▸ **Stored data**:

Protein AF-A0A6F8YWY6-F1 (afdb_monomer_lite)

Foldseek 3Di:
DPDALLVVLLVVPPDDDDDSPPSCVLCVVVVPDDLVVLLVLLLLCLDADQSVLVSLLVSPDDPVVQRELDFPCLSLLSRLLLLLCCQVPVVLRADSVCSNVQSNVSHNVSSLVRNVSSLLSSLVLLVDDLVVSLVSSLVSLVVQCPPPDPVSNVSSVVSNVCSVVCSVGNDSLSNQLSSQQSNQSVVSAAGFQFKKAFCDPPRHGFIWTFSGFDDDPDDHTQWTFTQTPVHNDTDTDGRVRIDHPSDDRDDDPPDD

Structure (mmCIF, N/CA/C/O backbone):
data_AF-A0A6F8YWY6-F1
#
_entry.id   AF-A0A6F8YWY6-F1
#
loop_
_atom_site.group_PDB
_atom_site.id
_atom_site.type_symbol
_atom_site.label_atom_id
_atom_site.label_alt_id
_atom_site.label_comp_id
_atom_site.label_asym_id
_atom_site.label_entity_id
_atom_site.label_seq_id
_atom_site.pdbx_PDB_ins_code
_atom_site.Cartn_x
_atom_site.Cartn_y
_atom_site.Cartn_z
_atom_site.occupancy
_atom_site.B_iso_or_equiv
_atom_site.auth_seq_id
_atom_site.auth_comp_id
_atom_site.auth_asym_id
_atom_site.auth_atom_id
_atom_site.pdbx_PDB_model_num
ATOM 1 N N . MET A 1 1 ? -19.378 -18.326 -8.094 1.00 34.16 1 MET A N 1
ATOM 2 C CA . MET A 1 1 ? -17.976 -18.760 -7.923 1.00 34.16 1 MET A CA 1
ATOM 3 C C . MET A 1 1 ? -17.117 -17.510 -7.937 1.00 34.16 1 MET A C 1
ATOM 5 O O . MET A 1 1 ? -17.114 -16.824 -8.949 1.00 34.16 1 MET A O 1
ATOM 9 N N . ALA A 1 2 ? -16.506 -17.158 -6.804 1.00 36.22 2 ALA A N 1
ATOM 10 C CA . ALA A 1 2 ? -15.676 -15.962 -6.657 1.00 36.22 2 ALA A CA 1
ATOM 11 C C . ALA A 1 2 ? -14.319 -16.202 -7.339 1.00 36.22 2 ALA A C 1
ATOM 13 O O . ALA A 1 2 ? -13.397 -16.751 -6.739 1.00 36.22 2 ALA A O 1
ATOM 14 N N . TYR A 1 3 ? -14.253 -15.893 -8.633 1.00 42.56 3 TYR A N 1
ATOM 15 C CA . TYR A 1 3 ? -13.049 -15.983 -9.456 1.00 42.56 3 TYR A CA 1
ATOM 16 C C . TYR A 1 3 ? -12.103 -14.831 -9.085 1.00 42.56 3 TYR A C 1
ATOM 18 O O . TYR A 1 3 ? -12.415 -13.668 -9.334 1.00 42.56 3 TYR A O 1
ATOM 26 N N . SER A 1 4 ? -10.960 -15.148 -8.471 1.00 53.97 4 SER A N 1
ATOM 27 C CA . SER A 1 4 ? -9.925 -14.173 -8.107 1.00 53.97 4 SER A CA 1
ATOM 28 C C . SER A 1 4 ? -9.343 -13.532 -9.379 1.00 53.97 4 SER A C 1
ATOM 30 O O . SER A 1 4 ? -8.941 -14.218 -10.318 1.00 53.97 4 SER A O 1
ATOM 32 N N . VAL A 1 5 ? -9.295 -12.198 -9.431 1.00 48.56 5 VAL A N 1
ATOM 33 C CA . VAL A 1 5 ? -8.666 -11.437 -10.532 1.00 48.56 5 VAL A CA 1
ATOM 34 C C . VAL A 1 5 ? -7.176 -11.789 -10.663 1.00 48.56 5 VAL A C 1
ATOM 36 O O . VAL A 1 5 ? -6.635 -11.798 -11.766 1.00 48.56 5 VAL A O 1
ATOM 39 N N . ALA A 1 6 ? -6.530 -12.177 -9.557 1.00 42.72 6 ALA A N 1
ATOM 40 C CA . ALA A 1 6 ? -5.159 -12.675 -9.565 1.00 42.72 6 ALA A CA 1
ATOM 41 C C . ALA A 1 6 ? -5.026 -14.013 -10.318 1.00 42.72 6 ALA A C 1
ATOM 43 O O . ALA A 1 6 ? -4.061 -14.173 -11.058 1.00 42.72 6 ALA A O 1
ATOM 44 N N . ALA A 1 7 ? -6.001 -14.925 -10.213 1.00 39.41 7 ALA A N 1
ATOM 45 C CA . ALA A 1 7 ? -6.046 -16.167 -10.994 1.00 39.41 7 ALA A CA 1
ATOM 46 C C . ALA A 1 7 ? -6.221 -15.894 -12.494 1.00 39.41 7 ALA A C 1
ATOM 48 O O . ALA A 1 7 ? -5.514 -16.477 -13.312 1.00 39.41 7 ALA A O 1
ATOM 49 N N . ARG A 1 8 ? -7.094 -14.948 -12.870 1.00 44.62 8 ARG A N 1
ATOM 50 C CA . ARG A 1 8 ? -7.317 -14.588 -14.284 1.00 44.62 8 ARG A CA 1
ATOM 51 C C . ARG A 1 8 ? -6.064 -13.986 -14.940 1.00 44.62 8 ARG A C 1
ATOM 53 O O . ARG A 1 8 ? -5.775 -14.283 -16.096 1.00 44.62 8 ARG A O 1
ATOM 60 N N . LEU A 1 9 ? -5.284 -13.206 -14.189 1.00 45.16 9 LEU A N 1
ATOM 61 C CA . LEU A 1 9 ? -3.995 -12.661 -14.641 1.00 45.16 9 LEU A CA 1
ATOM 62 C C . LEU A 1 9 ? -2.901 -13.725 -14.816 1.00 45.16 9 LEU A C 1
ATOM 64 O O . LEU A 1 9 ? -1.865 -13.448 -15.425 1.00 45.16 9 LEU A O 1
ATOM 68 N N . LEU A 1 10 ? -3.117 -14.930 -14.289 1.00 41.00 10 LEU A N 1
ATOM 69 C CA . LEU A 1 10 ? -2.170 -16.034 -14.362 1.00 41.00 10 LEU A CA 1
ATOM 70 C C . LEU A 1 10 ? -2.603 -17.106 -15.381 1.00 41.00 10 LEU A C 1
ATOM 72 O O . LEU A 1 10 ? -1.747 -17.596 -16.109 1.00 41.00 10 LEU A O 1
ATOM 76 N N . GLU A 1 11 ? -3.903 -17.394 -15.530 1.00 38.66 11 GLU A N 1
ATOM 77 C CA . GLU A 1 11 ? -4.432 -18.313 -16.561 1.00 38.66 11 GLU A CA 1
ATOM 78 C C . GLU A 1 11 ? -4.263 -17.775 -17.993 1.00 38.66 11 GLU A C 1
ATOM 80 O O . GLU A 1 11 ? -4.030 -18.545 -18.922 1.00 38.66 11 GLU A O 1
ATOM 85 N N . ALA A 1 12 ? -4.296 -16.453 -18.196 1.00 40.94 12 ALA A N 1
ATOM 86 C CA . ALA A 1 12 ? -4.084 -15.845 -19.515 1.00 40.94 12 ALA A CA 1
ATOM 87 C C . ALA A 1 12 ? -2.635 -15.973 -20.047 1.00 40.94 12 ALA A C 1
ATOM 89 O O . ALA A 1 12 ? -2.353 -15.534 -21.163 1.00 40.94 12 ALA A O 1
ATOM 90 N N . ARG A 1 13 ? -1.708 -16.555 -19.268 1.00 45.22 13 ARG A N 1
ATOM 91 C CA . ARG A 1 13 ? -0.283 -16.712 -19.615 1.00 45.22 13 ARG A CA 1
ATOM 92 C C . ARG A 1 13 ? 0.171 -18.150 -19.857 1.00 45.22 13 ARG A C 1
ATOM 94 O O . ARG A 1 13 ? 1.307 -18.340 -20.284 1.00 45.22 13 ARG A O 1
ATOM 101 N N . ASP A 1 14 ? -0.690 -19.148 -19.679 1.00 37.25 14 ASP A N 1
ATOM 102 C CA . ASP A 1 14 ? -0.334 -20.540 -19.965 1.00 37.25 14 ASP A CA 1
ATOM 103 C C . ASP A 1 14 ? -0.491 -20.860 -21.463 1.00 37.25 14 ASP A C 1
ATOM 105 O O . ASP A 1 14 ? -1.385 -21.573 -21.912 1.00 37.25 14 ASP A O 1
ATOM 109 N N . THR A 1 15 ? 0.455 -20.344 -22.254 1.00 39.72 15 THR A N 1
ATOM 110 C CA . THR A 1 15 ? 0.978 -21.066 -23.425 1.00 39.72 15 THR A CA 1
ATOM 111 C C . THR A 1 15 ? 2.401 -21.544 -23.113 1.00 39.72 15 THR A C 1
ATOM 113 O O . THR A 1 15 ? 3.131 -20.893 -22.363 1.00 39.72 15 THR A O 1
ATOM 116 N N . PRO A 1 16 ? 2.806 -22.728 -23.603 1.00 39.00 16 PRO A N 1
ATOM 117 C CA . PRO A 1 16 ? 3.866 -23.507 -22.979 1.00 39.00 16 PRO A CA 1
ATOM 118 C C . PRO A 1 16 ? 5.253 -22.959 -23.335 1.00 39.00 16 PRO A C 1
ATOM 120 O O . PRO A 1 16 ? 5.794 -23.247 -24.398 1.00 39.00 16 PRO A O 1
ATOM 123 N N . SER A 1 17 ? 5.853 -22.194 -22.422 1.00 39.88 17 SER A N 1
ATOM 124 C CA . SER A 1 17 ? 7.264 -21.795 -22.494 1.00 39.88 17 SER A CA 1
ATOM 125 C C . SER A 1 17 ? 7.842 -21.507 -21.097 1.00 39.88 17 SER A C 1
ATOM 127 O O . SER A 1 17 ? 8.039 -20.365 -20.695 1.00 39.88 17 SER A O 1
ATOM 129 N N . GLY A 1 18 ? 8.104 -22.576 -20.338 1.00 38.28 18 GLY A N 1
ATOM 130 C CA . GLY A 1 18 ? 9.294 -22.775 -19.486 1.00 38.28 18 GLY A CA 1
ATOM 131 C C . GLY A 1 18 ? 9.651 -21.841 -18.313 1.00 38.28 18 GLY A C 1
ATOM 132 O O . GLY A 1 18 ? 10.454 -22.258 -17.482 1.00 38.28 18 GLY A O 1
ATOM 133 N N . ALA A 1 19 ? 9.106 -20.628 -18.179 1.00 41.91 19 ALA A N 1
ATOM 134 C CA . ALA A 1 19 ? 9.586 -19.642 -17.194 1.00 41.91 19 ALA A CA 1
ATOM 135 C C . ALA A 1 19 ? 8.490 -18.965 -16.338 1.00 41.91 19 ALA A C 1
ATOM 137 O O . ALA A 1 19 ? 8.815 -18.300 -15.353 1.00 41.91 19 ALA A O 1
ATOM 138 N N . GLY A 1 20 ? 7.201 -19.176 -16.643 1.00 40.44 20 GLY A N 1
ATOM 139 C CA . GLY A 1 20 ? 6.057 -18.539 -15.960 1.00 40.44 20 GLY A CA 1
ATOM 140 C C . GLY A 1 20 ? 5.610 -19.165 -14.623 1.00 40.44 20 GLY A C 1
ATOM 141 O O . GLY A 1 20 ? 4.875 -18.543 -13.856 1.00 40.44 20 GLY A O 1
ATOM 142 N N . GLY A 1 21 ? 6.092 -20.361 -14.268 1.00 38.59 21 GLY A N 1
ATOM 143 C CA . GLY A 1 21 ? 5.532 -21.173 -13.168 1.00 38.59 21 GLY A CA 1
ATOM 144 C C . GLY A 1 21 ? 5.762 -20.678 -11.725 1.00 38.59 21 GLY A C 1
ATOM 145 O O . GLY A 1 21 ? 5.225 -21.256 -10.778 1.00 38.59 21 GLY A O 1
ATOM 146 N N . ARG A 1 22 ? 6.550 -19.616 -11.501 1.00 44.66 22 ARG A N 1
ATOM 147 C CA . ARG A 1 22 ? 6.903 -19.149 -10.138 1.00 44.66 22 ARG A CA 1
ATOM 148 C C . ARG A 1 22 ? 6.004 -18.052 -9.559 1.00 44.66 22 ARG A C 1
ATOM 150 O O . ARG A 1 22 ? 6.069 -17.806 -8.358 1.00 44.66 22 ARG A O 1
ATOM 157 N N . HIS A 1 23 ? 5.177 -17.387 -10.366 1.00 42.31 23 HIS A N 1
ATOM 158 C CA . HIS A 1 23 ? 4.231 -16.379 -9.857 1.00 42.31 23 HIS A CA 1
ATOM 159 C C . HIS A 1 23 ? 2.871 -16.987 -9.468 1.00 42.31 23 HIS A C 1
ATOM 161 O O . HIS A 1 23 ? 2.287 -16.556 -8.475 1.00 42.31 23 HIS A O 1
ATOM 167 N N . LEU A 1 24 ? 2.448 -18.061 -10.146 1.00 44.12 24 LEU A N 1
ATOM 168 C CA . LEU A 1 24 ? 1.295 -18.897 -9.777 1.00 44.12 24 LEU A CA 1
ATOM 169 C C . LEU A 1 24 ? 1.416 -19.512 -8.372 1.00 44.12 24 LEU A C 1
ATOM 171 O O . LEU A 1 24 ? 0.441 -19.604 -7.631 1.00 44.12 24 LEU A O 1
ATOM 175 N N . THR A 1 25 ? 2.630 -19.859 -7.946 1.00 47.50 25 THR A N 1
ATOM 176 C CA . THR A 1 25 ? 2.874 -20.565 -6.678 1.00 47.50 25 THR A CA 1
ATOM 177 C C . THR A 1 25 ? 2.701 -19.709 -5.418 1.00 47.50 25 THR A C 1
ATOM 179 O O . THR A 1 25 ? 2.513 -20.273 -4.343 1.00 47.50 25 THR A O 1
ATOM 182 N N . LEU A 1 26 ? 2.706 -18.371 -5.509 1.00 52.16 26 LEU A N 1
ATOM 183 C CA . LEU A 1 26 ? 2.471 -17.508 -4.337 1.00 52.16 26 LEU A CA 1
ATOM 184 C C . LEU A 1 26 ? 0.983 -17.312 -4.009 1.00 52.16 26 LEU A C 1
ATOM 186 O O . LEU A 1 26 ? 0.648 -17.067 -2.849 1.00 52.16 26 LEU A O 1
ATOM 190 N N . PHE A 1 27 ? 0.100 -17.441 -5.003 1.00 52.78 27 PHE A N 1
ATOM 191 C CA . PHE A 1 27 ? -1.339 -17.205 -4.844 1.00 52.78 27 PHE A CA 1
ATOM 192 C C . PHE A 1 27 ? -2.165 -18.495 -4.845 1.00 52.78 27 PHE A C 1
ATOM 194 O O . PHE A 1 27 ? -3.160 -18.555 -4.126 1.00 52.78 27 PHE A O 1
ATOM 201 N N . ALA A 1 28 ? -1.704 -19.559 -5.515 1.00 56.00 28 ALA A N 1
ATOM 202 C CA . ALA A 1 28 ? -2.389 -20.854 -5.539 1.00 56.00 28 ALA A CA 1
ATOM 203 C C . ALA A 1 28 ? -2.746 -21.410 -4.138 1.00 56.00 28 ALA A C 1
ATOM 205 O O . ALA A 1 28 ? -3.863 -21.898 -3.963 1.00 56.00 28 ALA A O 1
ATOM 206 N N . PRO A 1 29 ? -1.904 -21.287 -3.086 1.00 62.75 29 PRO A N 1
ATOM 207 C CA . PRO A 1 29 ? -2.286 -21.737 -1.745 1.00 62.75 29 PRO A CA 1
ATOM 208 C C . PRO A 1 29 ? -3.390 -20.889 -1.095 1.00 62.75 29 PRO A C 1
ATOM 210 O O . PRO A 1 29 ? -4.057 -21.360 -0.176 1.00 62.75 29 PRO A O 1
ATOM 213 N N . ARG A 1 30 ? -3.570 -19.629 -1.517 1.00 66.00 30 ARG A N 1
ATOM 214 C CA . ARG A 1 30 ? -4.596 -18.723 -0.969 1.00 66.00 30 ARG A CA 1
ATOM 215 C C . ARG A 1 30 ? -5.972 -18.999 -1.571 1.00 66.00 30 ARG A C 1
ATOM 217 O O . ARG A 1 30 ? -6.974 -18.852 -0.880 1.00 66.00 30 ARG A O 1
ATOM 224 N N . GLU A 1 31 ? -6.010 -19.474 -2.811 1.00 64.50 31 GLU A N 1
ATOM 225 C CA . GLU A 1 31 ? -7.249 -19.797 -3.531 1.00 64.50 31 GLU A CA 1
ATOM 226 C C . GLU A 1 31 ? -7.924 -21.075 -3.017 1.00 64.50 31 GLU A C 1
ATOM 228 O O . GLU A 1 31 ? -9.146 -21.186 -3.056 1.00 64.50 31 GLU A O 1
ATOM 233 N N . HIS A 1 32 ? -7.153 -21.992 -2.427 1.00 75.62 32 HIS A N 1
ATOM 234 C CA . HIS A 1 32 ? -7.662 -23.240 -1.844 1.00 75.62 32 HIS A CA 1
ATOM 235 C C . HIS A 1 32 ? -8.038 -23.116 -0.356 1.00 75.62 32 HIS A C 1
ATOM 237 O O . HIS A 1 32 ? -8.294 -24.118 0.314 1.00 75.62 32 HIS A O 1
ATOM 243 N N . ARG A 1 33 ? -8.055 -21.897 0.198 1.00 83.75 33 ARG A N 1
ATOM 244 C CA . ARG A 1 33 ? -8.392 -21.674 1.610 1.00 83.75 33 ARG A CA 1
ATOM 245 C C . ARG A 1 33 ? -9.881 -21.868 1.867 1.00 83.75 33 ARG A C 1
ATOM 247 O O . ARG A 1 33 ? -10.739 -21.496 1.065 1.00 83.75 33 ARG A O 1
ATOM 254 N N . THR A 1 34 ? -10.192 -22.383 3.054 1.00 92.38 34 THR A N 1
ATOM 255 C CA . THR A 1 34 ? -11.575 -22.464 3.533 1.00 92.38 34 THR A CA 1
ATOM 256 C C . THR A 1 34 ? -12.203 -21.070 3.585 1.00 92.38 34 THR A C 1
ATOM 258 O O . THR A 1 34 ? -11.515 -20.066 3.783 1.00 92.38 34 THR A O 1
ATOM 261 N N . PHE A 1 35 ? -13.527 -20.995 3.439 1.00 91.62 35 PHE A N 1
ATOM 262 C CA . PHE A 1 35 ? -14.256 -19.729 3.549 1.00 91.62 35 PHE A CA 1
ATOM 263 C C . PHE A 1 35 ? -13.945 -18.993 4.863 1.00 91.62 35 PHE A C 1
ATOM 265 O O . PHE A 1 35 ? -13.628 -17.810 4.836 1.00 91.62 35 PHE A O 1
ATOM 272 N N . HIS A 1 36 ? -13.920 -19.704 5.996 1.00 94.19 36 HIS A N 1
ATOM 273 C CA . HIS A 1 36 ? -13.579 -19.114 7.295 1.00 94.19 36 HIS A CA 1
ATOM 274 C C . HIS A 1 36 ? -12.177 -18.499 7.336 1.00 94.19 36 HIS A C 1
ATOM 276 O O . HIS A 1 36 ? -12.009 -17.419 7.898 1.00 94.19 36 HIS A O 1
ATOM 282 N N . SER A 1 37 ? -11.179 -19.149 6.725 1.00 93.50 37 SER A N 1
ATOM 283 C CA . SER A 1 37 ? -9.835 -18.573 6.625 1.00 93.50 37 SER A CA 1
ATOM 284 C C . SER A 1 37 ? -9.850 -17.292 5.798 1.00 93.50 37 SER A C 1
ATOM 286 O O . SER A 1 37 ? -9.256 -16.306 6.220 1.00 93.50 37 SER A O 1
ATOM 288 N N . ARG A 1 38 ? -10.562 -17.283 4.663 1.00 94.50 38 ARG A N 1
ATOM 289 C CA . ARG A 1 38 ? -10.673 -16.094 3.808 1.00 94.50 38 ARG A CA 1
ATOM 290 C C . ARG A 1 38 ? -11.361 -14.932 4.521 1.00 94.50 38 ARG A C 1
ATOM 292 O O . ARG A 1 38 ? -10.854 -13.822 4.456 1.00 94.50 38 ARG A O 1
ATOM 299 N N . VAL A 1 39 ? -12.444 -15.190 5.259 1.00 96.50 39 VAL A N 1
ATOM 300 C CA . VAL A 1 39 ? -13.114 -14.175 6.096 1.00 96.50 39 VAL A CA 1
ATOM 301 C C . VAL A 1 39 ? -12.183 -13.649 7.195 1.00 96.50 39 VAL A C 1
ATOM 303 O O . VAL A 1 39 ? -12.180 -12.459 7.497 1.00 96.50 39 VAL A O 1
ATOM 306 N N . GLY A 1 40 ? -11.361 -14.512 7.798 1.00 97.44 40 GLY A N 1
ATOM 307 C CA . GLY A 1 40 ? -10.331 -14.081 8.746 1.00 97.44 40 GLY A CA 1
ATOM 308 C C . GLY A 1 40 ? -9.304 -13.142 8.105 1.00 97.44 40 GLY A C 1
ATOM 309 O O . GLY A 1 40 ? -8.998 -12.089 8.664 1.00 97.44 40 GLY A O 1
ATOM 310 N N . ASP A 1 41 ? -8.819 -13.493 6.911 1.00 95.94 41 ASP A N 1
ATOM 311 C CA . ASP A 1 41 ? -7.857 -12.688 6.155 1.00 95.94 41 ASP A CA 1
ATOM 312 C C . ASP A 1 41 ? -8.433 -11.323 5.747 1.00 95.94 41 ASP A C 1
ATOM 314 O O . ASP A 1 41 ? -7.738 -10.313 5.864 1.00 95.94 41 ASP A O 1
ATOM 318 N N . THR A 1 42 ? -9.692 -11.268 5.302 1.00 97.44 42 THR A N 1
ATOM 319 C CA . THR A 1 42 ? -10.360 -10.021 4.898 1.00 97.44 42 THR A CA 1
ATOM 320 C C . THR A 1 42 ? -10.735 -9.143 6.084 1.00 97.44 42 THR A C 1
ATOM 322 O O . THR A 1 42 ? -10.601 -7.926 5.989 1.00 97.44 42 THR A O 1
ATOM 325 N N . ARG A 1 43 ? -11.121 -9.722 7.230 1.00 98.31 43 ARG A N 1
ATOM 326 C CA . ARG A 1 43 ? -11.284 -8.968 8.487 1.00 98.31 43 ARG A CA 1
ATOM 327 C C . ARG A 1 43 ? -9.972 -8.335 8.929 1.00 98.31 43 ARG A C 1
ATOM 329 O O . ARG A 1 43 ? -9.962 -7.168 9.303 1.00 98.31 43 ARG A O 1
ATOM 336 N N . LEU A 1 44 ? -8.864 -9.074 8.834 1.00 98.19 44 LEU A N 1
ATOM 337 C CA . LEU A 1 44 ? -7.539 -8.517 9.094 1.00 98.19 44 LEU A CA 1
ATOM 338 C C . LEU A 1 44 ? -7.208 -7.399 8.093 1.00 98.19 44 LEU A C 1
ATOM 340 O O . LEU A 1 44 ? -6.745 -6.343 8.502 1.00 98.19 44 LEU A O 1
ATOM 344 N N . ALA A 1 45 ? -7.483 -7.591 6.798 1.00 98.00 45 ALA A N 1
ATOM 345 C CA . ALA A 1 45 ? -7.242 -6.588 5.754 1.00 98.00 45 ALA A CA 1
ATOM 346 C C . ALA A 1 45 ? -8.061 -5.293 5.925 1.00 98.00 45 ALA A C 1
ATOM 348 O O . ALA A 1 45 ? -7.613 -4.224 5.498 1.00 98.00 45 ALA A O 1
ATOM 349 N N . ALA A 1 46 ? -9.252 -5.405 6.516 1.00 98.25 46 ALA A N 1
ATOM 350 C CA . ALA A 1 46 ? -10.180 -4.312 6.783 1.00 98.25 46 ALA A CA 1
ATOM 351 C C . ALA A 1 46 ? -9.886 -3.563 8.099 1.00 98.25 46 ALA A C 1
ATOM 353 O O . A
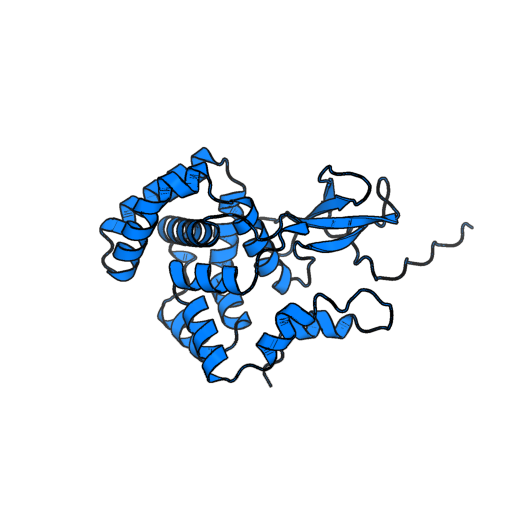LA A 1 46 ? -10.358 -2.443 8.284 1.00 98.25 46 ALA A O 1
ATOM 354 N N . ASP A 1 47 ? -9.104 -4.147 9.011 1.00 98.25 47 ASP A N 1
ATOM 355 C CA . ASP A 1 47 ? -8.765 -3.538 10.300 1.00 98.25 47 ASP A CA 1
ATOM 356 C C . ASP A 1 47 ? -7.639 -2.498 10.147 1.00 98.25 47 ASP A C 1
ATOM 358 O O . ASP A 1 47 ? -6.460 -2.822 9.982 1.00 98.25 47 ASP A O 1
ATOM 362 N N . LEU A 1 48 ? -7.997 -1.214 10.159 1.00 97.88 48 LEU A N 1
ATOM 363 C CA . LEU A 1 48 ? -7.062 -0.100 9.985 1.00 97.88 48 LEU A CA 1
ATOM 364 C C . LEU A 1 48 ? -6.530 0.432 11.332 1.00 97.88 48 LEU A C 1
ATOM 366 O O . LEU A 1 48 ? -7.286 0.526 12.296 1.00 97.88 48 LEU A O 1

▸ **Try it**:
Please transcribe exactly the lines above from the line that has "ATOM 45 C CA" up to and including the line that has "ATOM 48 O O"; no other line belongs in the answer.

▸ **Answer space**:
ATOM 45 C CA . ALA A 1 7 ? -6.046 -16.167 -10.994 1.00 39.41 7 ALA A CA 1
ATOM 46 C C . ALA A 1 7 ? -6.221 -15.894 -12.494 1.00 39.41 7 ALA A C 1
ATOM 48 O O . ALA A 1 7 ? -5.514 -16.477 -13.312 1.00 39.41 7 ALA A O 1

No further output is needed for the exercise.